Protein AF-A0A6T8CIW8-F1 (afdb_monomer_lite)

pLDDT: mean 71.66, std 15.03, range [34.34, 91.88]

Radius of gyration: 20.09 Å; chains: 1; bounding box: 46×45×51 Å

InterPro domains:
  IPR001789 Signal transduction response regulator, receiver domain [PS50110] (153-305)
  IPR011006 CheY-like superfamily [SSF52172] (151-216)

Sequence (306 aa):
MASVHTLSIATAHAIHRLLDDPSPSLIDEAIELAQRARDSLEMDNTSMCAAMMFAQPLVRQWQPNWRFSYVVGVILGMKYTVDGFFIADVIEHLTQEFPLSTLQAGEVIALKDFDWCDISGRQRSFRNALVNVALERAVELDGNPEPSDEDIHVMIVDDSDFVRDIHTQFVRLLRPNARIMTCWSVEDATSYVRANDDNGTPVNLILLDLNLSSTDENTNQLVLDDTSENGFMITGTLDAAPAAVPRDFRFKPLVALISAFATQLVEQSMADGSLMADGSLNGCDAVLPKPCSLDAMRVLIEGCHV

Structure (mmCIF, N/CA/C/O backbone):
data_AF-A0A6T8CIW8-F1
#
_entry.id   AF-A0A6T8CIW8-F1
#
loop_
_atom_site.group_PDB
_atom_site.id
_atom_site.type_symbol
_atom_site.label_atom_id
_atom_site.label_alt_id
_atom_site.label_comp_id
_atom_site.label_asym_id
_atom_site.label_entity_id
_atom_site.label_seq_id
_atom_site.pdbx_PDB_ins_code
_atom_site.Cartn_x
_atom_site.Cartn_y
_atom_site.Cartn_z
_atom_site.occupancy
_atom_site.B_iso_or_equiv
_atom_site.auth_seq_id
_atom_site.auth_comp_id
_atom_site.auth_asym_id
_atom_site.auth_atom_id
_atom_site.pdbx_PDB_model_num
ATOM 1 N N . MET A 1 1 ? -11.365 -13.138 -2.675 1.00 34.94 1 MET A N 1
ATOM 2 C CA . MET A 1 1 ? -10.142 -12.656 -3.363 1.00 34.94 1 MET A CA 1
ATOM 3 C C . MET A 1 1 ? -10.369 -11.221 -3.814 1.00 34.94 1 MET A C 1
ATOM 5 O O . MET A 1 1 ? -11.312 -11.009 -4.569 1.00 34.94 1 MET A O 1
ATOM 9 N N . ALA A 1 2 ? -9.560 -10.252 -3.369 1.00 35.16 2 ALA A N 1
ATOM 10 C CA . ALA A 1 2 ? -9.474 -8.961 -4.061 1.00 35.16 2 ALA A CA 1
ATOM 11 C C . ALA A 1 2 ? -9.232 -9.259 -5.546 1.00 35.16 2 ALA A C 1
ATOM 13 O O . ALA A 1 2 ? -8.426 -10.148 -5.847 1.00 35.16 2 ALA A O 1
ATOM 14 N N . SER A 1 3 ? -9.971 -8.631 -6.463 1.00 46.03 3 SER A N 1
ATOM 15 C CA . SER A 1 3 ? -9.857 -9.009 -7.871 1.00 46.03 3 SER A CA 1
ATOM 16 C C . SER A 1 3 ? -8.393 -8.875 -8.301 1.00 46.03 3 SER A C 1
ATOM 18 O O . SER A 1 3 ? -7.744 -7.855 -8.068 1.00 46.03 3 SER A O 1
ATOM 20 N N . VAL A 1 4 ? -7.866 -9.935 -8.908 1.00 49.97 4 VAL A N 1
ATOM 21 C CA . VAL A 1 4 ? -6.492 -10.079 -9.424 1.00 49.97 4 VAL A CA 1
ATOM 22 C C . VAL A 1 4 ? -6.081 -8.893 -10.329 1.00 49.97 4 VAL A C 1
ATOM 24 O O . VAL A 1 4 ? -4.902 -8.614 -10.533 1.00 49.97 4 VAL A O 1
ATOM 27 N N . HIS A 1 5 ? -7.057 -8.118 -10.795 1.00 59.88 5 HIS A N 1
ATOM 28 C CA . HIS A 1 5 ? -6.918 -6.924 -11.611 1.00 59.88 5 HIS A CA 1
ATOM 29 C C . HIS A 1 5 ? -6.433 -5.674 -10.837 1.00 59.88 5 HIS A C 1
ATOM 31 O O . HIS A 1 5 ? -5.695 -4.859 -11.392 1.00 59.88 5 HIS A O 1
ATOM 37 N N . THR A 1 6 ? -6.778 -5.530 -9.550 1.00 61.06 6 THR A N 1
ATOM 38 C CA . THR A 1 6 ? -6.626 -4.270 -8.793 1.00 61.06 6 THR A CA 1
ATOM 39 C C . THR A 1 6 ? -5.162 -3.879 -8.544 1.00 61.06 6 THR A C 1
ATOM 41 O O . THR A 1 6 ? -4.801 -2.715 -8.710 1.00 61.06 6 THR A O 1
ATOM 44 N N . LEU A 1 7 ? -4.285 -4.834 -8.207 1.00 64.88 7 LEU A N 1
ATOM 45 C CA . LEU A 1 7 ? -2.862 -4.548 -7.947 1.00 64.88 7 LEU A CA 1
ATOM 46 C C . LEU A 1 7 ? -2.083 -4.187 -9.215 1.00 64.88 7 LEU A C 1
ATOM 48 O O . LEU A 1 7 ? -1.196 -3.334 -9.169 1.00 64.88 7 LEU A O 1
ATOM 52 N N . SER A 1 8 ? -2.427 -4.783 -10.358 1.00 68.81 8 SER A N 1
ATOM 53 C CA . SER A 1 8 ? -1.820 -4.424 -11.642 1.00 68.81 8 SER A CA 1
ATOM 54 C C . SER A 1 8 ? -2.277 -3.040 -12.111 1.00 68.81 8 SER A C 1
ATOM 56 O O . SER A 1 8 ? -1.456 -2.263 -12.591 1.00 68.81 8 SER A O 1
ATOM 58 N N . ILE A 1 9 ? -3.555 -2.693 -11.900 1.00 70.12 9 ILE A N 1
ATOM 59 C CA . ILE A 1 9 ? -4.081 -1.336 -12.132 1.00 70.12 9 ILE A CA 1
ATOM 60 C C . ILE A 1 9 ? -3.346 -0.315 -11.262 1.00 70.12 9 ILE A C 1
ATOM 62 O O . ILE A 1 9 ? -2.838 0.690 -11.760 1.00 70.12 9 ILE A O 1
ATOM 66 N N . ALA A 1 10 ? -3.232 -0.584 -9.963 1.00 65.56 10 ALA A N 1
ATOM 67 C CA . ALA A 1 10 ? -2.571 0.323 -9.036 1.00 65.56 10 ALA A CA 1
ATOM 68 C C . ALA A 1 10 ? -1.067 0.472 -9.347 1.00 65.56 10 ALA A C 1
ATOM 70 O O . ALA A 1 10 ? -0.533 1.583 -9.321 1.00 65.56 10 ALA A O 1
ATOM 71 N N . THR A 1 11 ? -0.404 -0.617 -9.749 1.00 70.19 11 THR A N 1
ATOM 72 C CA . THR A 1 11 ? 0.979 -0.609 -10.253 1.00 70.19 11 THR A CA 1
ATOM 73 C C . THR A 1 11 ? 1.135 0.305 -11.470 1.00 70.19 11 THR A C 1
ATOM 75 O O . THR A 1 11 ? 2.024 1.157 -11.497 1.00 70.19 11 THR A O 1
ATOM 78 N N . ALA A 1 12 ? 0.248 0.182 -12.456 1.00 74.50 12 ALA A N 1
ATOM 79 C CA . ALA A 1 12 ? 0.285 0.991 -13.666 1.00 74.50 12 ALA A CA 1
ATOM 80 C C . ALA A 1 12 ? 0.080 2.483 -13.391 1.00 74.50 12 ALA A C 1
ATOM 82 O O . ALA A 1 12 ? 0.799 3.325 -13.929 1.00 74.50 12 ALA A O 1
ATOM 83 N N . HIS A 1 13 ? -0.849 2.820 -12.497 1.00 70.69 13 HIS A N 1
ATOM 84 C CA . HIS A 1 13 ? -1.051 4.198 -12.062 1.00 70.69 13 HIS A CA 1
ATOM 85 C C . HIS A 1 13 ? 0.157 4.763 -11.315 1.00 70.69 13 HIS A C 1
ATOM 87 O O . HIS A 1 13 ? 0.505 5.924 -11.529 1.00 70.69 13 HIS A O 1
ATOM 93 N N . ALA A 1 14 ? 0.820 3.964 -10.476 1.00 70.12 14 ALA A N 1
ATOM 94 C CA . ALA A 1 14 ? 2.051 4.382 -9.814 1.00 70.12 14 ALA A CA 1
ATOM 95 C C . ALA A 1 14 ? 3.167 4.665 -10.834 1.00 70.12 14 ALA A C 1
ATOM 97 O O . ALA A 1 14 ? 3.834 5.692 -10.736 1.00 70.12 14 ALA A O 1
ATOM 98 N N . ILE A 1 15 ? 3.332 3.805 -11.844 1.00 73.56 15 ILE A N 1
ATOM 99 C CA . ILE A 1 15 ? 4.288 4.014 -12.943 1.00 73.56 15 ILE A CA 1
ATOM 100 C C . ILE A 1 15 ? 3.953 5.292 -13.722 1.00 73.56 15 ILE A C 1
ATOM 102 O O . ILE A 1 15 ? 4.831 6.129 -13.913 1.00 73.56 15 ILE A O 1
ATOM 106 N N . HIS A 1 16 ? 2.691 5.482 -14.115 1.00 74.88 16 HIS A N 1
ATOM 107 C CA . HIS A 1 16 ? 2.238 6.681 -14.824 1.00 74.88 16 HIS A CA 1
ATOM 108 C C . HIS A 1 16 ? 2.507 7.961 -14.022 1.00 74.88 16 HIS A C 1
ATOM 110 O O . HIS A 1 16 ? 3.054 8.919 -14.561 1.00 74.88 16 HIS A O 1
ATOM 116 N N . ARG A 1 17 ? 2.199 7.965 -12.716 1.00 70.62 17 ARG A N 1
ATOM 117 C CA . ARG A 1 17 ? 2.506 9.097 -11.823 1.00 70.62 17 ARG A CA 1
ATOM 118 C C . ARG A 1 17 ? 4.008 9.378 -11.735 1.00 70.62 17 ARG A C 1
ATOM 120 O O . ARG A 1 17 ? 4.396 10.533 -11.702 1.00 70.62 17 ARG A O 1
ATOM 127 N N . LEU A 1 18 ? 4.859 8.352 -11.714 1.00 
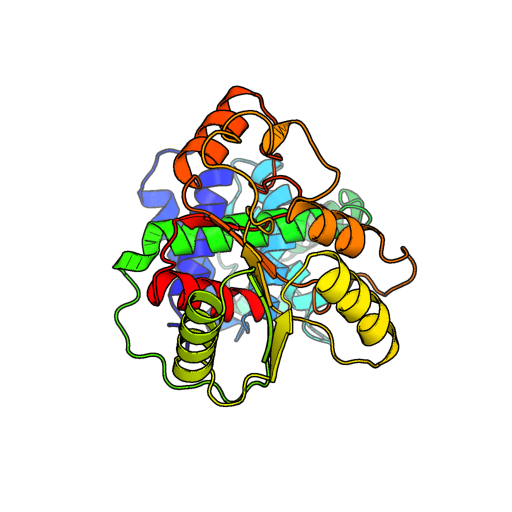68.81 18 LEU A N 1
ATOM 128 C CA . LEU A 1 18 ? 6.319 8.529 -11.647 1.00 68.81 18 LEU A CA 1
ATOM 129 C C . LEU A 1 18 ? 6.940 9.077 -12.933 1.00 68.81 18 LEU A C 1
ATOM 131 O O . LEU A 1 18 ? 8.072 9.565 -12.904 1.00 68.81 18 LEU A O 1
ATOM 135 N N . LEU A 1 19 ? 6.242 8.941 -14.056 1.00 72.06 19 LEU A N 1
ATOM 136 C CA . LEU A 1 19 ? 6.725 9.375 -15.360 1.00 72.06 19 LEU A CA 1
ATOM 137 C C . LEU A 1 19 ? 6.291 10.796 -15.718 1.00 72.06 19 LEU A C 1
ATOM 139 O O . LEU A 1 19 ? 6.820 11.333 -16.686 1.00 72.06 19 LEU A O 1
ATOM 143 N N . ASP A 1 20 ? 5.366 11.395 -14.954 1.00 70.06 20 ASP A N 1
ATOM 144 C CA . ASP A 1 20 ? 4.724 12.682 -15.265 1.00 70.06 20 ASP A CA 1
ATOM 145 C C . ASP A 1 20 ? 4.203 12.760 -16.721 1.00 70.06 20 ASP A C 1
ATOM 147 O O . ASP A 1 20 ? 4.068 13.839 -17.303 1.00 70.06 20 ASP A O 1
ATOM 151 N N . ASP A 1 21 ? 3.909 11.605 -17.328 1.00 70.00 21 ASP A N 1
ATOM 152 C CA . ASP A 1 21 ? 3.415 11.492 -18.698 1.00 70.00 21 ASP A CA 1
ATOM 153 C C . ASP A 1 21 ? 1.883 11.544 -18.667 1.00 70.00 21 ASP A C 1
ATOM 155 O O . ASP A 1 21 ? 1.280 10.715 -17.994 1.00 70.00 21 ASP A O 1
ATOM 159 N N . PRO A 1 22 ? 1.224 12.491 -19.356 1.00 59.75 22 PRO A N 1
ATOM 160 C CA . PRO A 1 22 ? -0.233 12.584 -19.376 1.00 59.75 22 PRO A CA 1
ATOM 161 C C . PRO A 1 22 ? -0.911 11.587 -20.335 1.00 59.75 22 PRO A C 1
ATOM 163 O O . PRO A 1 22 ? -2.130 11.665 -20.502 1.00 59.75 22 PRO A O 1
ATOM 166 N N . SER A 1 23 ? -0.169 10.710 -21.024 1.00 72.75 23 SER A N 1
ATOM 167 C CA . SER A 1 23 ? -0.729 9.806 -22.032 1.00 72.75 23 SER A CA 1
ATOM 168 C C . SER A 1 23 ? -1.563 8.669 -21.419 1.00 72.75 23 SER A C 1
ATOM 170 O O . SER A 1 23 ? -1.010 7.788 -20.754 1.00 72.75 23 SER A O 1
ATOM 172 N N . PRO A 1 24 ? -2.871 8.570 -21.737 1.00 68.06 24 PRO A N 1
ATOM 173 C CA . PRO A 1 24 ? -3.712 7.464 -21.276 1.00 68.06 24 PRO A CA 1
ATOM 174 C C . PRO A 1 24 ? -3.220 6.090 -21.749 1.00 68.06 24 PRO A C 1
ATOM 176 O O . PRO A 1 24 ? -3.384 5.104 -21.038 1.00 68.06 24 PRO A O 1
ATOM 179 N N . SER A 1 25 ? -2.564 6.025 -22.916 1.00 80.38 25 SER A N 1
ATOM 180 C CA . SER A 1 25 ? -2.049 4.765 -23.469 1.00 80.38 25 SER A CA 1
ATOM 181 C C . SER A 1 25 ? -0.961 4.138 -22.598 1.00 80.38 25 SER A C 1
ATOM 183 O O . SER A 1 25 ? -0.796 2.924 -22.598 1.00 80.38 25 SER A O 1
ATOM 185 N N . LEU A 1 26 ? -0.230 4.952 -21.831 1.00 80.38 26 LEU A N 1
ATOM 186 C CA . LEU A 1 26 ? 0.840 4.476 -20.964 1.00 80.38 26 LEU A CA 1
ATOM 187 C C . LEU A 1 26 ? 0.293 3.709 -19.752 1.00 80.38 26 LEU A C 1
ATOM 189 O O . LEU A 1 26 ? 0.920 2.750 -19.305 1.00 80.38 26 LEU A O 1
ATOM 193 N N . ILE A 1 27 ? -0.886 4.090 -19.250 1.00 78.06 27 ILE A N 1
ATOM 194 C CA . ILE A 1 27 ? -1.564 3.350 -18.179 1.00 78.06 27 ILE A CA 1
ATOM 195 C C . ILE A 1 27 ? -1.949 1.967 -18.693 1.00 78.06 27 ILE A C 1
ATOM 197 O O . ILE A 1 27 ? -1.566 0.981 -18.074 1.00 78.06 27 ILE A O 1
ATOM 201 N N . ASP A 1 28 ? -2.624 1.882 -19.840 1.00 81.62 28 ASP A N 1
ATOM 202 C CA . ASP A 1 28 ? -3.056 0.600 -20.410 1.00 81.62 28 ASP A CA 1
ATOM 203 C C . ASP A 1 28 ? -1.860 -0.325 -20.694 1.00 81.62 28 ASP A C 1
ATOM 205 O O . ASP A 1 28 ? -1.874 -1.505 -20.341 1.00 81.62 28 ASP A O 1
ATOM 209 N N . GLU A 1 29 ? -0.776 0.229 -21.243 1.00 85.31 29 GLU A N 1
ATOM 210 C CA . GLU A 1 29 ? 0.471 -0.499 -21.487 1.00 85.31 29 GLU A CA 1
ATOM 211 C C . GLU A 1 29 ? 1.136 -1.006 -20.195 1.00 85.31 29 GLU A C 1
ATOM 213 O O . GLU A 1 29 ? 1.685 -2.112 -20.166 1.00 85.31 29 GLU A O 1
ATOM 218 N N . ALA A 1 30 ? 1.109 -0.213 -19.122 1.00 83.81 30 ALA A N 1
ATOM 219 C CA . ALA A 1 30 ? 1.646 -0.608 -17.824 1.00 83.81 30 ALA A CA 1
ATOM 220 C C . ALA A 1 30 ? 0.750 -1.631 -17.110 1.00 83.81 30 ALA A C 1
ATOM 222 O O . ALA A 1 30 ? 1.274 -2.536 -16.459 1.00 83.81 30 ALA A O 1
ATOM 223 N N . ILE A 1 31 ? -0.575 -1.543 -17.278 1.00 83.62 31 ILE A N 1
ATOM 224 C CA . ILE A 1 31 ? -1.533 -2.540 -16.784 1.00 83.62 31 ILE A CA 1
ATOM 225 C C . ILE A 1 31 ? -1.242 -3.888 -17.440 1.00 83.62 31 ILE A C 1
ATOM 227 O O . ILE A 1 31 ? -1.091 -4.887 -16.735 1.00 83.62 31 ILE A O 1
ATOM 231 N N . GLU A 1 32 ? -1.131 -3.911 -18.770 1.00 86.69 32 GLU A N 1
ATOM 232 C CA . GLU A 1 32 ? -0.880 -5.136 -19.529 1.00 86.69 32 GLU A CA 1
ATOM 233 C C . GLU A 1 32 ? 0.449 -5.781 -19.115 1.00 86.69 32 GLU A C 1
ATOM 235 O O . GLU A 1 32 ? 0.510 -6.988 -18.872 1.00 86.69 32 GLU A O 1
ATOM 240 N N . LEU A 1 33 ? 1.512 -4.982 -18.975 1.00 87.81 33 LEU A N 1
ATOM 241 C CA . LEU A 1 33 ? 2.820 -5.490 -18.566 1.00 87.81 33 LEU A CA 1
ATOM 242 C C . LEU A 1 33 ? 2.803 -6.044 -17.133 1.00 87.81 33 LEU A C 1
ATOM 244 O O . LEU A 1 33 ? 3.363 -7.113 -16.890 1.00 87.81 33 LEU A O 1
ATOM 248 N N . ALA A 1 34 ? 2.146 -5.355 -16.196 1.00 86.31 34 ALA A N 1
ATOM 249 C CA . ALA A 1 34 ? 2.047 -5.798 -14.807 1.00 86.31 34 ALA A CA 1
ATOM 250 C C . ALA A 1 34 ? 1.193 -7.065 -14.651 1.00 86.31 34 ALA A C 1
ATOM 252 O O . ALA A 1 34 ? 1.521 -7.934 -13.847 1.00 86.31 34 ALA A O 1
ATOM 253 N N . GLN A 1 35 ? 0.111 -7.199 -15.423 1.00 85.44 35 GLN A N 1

> _Activity_
Please copy the lines above from the line with "ATOM 95 C C" up to and including the line with "ATOM 99 C CA", exactly as written and with nothing else.

> _Task solution_
ATOM 95 C C . ALA A 1 14 ? 3.167 4.665 -10.834 1.00 70.12 14 ALA A C 1
ATOM 97 O O . ALA A 1 14 ? 3.834 5.692 -10.736 1.00 70.12 14 ALA A O 1
ATOM 98 N N . ILE A 1 15 ? 3.332 3.805 -11.844 1.00 73.56 15 ILE A N 1
ATOM 99 C CA . ILE A 1 15 ? 4.288 4.014 -12.943 1.00 73.56 15 ILE A CA 1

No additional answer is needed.